# Funny OLL algorithm & nice patterns



## Joël (Mar 16, 2006)

Hey guys and girls ,

I recently found a new OLL algorithms... Actually, it's a commutator that was shown to me by Per, but I optimized it for my hands, and found out that it can be done quite fast:

z' (U' R U2 r' U) L2 (U' r U2 R' U) L2 z

The last L2 is just to make it a commutator... You don't need it for speedcubing. The algorithm has order 2, so you can see which case it is by just executing it.

You can also make a very nice pattern with this algorithm. Start with a solved cube and do the following moves:

(U' R U2 r' U) L2 (U' r U2 R' U) L2
z2 x (U' R U2 r' U) L2 (U' r U2 R' U) L2
z' U M2 U2 M2 U

I also found the logic behind another interesting pattern recently... It's called the 'python'. I always thought it looked too complicated, but the idea ia actually very simple, and the pattern looks pretty cool:

B2 M'U M'U M'U M'U2 M'U M'UM'U M' B2
R (U2 M2 D2 M2) R'

The first part just flips the FU and BD edges. The result should be a 'snake' pattern on your cube .

- Jo?l.


----------



## pjk (Mar 16, 2006)

Thats pretty cool.


----------



## Joël (Mar 16, 2006)

> _Originally posted by PJK_@Mar 16 2006, 06:44 PM
> * Thats pretty cool. *


 Yes.. Patrick.

It's also very interesting to find out the structure of these algorithms.

z' (U' R U2 r' U) L2 (U' r U2 R' U) L2 z

You see, the first part flips one 'column' of three pieces in the L layer. Then, after L2, the seconds part is just the inverse of the first bit. That flips the other column, and brings back the rest of the cube!

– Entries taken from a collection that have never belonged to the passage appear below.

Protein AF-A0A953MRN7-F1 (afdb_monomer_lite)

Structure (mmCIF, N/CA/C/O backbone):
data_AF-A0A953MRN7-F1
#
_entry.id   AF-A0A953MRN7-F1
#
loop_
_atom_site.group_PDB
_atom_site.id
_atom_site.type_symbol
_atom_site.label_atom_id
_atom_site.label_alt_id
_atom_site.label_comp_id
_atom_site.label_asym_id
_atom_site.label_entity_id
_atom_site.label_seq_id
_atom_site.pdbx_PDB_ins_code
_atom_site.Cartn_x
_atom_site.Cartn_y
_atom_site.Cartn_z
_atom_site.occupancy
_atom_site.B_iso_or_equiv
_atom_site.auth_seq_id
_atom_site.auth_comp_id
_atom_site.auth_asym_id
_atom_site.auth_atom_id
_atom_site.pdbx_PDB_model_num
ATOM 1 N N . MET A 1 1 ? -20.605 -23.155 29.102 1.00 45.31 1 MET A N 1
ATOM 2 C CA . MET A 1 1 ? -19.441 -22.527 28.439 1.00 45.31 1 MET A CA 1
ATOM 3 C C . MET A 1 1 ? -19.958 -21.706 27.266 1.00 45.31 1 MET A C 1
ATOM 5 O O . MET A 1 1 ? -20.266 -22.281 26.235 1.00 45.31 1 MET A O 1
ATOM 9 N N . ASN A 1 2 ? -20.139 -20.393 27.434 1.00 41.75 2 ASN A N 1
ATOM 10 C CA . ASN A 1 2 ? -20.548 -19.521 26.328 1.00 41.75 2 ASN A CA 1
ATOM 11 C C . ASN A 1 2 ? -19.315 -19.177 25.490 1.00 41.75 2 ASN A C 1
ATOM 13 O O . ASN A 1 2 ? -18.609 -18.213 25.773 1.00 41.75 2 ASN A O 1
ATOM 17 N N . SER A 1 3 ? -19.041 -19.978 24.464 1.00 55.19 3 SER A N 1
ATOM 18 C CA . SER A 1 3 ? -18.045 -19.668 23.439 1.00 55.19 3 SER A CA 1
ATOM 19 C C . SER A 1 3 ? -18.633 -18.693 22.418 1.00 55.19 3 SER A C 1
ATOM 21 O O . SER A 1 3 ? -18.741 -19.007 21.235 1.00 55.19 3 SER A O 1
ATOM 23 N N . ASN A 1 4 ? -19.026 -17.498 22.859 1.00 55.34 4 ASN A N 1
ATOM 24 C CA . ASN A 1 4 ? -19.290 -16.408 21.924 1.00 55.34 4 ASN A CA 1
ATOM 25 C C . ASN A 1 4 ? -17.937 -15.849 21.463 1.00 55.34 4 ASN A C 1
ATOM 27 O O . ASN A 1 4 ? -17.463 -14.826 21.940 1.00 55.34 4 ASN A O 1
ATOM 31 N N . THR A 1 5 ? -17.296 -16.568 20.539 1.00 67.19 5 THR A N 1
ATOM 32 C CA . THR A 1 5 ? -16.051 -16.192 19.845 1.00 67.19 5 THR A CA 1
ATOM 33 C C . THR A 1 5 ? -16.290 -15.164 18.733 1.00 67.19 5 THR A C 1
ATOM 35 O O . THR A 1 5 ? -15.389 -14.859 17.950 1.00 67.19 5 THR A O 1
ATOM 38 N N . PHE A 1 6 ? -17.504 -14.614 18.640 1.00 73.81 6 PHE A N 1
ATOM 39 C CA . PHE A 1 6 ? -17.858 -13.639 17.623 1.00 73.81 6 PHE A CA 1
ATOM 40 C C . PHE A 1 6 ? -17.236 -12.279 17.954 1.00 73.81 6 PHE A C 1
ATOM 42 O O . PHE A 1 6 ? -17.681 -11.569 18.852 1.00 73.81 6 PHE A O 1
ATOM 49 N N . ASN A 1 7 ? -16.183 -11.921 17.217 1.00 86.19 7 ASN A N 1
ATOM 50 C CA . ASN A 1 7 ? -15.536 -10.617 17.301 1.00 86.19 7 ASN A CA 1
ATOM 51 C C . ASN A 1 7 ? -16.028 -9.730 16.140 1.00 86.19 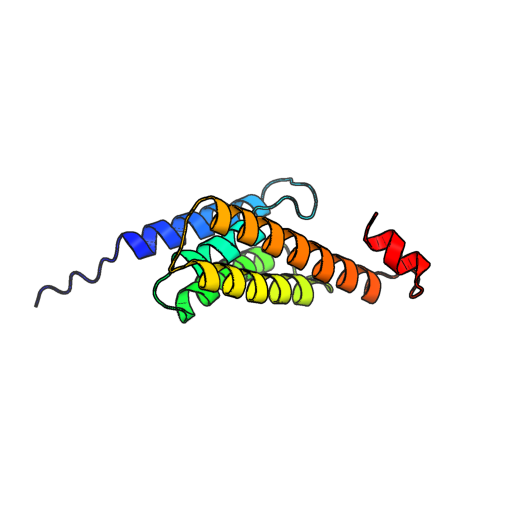7 ASN A C 1
ATOM 53 O O . ASN A 1 7 ? -15.426 -9.757 15.062 1.00 86.19 7 ASN A O 1
ATOM 57 N N . PRO A 1 8 ? -17.107 -8.943 16.321 1.00 88.06 8 PRO A N 1
ATOM 58 C CA . PRO A 1 8 ? -17.698 -8.153 15.239 1.00 88.06 8 PRO A CA 1
ATOM 59 C C . PRO A 1 8 ? -16.701 -7.152 14.651 1.00 88.06 8 PRO A C 1
ATOM 61 O O . PRO A 1 8 ? -16.664 -6.948 13.441 1.00 88.06 8 PRO A O 1
ATOM 64 N N . ARG A 1 9 ? -15.819 -6.584 15.485 1.00 89.12 9 ARG A N 1
ATOM 65 C CA . ARG A 1 9 ? -14.772 -5.664 15.033 1.00 89.12 9 ARG A CA 1
ATOM 66 C C . ARG A 1 9 ? -13.836 -6.331 14.030 1.00 89.12 9 ARG A C 1
ATOM 68 O O . ARG A 1 9 ? -13.507 -5.719 13.023 1.00 89.12 9 ARG A O 1
ATOM 75 N N . PHE A 1 10 ? -13.403 -7.564 14.288 1.00 91.19 10 PHE A N 1
ATOM 76 C CA . PHE A 1 10 ? -12.530 -8.286 13.361 1.00 91.19 10 PHE A CA 1
ATOM 77 C C . PHE A 1 10 ? -13.186 -8.466 11.984 1.00 91.19 10 PHE A C 1
ATOM 79 O O . PHE A 1 10 ? -12.545 -8.205 10.963 1.00 91.19 10 PHE A O 1
ATOM 86 N N . TRP A 1 11 ? -14.461 -8.857 11.960 1.00 92.44 11 TRP A N 1
ATOM 87 C CA . TRP A 1 11 ? -15.205 -9.075 10.721 1.00 92.44 11 TRP A CA 1
ATOM 88 C C . TRP A 1 11 ? -15.457 -7.783 9.950 1.00 92.44 11 TRP A C 1
ATOM 90 O O . TRP A 1 11 ? -15.248 -7.758 8.742 1.00 92.44 11 TRP A O 1
ATOM 100 N N . VAL A 1 12 ? -15.812 -6.695 10.639 1.00 93.94 12 VAL A N 1
ATOM 101 C CA . VAL A 1 12 ? -15.988 -5.377 10.010 1.00 93.94 12 VAL A CA 1
ATOM 102 C C . VAL A 1 12 ? -14.677 -4.890 9.391 1.00 93.94 12 VAL A C 1
ATOM 104 O O . VAL A 1 12 ? -14.658 -4.520 8.221 1.00 93.94 12 VAL A O 1
ATOM 107 N N . LEU A 1 13 ? -13.563 -4.943 10.132 1.00 93.56 13 LEU A N 1
ATOM 108 C CA . LEU A 1 13 ? -12.259 -4.508 9.616 1.00 93.56 13 LEU A CA 1
ATOM 109 C C . LEU A 1 13 ? -11.816 -5.343 8.410 1.00 93.56 13 LEU A C 1
ATOM 111 O O . LEU A 1 13 ? -11.345 -4.792 7.418 1.00 93.56 13 LEU A O 1
ATOM 115 N N . SER A 1 14 ? -11.991 -6.664 8.479 1.00 92.44 14 SER A N 1
ATOM 116 C CA . SER A 1 14 ? -11.661 -7.561 7.367 1.00 92.44 14 SER A CA 1
ATOM 117 C C . SER A 1 14 ? -12.554 -7.292 6.155 1.00 92.44 14 SER A C 1
ATOM 119 O O . SER A 1 14 ? -12.050 -7.204 5.040 1.00 92.44 14 SER A O 1
ATOM 121 N N . GLY A 1 15 ? -13.854 -7.072 6.368 1.00 93.06 15 GLY A N 1
ATOM 122 C CA . GLY A 1 15 ? -14.798 -6.701 5.315 1.00 93.06 15 GLY A CA 1
ATOM 123 C C . GLY A 1 15 ? -14.422 -5.395 4.614 1.00 93.06 15 GLY A C 1
ATOM 124 O O . GLY A 1 15 ? -14.457 -5.337 3.390 1.00 93.06 15 GLY A O 1
ATOM 125 N N . MET A 1 16 ? -13.976 -4.375 5.356 1.00 93.75 16 MET A N 1
ATOM 126 C CA . MET A 1 16 ? -13.489 -3.117 4.771 1.00 93.75 16 MET A CA 1
ATOM 127 C C . MET A 1 16 ? -12.248 -3.325 3.892 1.00 93.75 16 MET A C 1
ATOM 129 O O . MET A 1 16 ? -12.165 -2.758 2.804 1.00 93.75 16 MET A O 1
ATOM 133 N N . VAL A 1 17 ? -11.296 -4.154 4.336 1.00 93.38 17 VAL A N 1
ATOM 134 C CA . VAL A 1 17 ? -10.095 -4.485 3.547 1.00 93.38 17 VAL A CA 1
ATOM 135 C C . VAL A 1 17 ? -10.469 -5.243 2.273 1.00 93.38 17 VAL A C 1
ATOM 137 O O . VAL A 1 17 ? -9.961 -4.919 1.204 1.00 93.38 17 VAL A O 1
ATOM 140 N N . LEU A 1 18 ? -11.379 -6.216 2.367 1.00 91.81 18 LEU A N 1
ATOM 141 C CA . LEU A 1 18 ? -11.852 -6.984 1.213 1.00 91.81 18 LEU A CA 1
ATOM 142 C C . LEU A 1 18 ? -12.625 -6.110 0.216 1.00 91.81 18 LEU A C 1
ATOM 144 O O . LEU A 1 18 ? -12.400 -6.216 -0.986 1.00 91.81 18 LEU A O 1
ATOM 148 N N . ALA A 1 19 ? -13.483 -5.209 0.701 1.00 91.62 19 ALA A N 1
ATOM 149 C CA . ALA A 1 19 ? -14.208 -4.265 -0.146 1.00 91.62 19 ALA A CA 1
ATOM 150 C C . ALA A 1 19 ? -13.250 -3.336 -0.905 1.00 91.62 19 ALA A C 1
ATOM 152 O O . ALA A 1 19 ? -13.410 -3.119 -2.102 1.00 91.62 19 ALA A O 1
ATOM 153 N N . ALA A 1 20 ? -12.210 -2.836 -0.235 1.00 91.00 20 ALA A N 1
ATOM 154 C CA . ALA A 1 20 ? -11.184 -2.029 -0.881 1.00 91.00 20 ALA A CA 1
ATOM 155 C C . ALA A 1 20 ? -10.351 -2.841 -1.895 1.00 91.00 20 ALA A C 1
ATOM 157 O O . ALA A 1 20 ? -10.024 -2.325 -2.962 1.00 91.00 20 ALA A O 1
ATOM 158 N N . ALA A 1 21 ? -10.075 -4.123 -1.623 1.00 91.06 21 ALA A N 1
ATOM 159 C CA . ALA A 1 21 ? -9.390 -5.008 -2.568 1.00 91.06 21 ALA A CA 1
ATOM 160 C C . ALA A 1 21 ? -10.215 -5.251 -3.841 1.00 91.06 21 ALA A C 1
ATOM 162 O O . ALA A 1 21 ? -9.646 -5.412 -4.918 1.00 91.06 21 ALA A O 1
ATOM 163 N N . PHE A 1 22 ? -11.547 -5.224 -3.740 1.00 90.88 22 PHE A N 1
ATOM 164 C CA . PHE A 1 22 ? -12.439 -5.417 -4.881 1.00 90.88 22 PHE A CA 1
ATOM 165 C C . PHE A 1 22 ? -12.305 -4.318 -5.949 1.00 90.88 22 PHE A C 1
ATOM 167 O O . PHE A 1 22 ? -12.501 -4.588 -7.132 1.00 90.88 22 PHE A O 1
ATOM 174 N N . PHE A 1 23 ? -11.882 -3.103 -5.574 1.00 89.94 23 PHE A N 1
ATOM 175 C CA . PHE A 1 23 ? -11.622 -2.026 -6.539 1.00 89.94 23 PHE A CA 1
ATOM 176 C C . PHE A 1 23 ? -10.552 -2.388 -7.575 1.00 89.94 23 PHE A C 1
ATOM 178 O O . PHE A 1 23 ? -10.538 -1.785 -8.641 1.00 89.94 23 PHE A O 1
ATOM 185 N N . ARG A 1 24 ? -9.702 -3.387 -7.304 1.00 89.75 24 ARG A N 1
ATOM 186 C CA . ARG A 1 24 ? -8.703 -3.901 -8.255 1.00 89.75 24 ARG A CA 1
ATOM 187 C C . ARG A 1 24 ? -9.303 -4.570 -9.490 1.00 89.75 24 ARG A C 1
ATOM 189 O O . ARG A 1 24 ? -8.608 -4.729 -10.483 1.00 89.75 24 ARG A O 1
ATOM 196 N N . PHE A 1 25 ? -10.558 -5.009 -9.417 1.00 89.38 25 PHE A N 1
ATOM 197 C CA . PHE A 1 25 ? -11.246 -5.654 -10.539 1.00 89.38 25 PHE A CA 1
ATOM 198 C C . PHE A 1 25 ? -11.978 -4.658 -11.437 1.00 89.38 25 PHE A C 1
ATOM 200 O O . PHE A 1 25 ? -12.447 -5.025 -12.512 1.00 89.38 25 PHE A O 1
ATOM 207 N N . LEU A 1 26 ? -12.108 -3.408 -10.995 1.00 89.38 26 LEU A N 1
ATOM 208 C CA . LEU A 1 26 ? -12.732 -2.354 -11.781 1.00 89.38 26 LEU A CA 1
ATOM 209 C C . LEU A 1 26 ? -11.700 -1.725 -12.726 1.00 89.38 26 LEU A C 1
ATOM 211 O O . LEU A 1 26 ? -10.518 -1.687 -12.394 1.00 89.38 26 LEU A O 1
ATOM 215 N N . PRO A 1 27 ? -12.112 -1.174 -13.878 1.00 86.56 27 PRO A N 1
ATOM 216 C CA . PRO A 1 27 ? -11.216 -0.379 -14.704 1.00 86.56 27 PRO A CA 1
ATOM 217 C C . PRO A 1 27 ? -10.731 0.839 -13.913 1.00 86.56 27 PRO A C 1
ATOM 219 O O . PRO A 1 27 ? -11.521 1.702 -13.528 1.00 86.56 27 PRO A O 1
ATOM 222 N N . HIS A 1 28 ? -9.431 0.905 -13.658 1.00 81.31 28 HIS A N 1
ATOM 223 C CA . HIS A 1 28 ? -8.805 1.999 -12.931 1.00 81.31 28 HIS A CA 1
ATOM 224 C C . HIS A 1 28 ? -7.457 2.350 -13.574 1.00 81.31 28 HIS A C 1
ATOM 226 O O . HIS A 1 28 ? -6.806 1.483 -14.165 1.00 81.31 28 HIS A O 1
ATOM 232 N N . PRO A 1 29 ? -6.979 3.595 -13.433 1.00 83.19 29 PRO A N 1
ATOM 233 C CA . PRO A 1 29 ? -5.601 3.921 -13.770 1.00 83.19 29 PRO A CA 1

Algorithms like this are called commutators. You can read all about it in my commutator tutorial.


----------



## Alexander (Mar 21, 2006)

cube in a cube
easy to remember:
U' L2 D' (R' F) *3 D L2 U' R2 B2 U2 (15,20)

kinda commutator style


----------



## Joël (Mar 21, 2006)

Yes, Alexander,

I memorised that a loong time ago! When I tried making a cube in a cube for speed at the Worlds, Per said I was cheating!! 

- Jo?l


----------



## AbelBrata (Mar 23, 2006)

Here's a pattern accidentally found by my friend...
I tried to find the moves, since he couldn't recreate it  

On a solved cube:
x LR U2 L'R' - F'B' U2 FB x'
and then
R2 Dw2 - M E M' E'

The first is H-permutation.


----------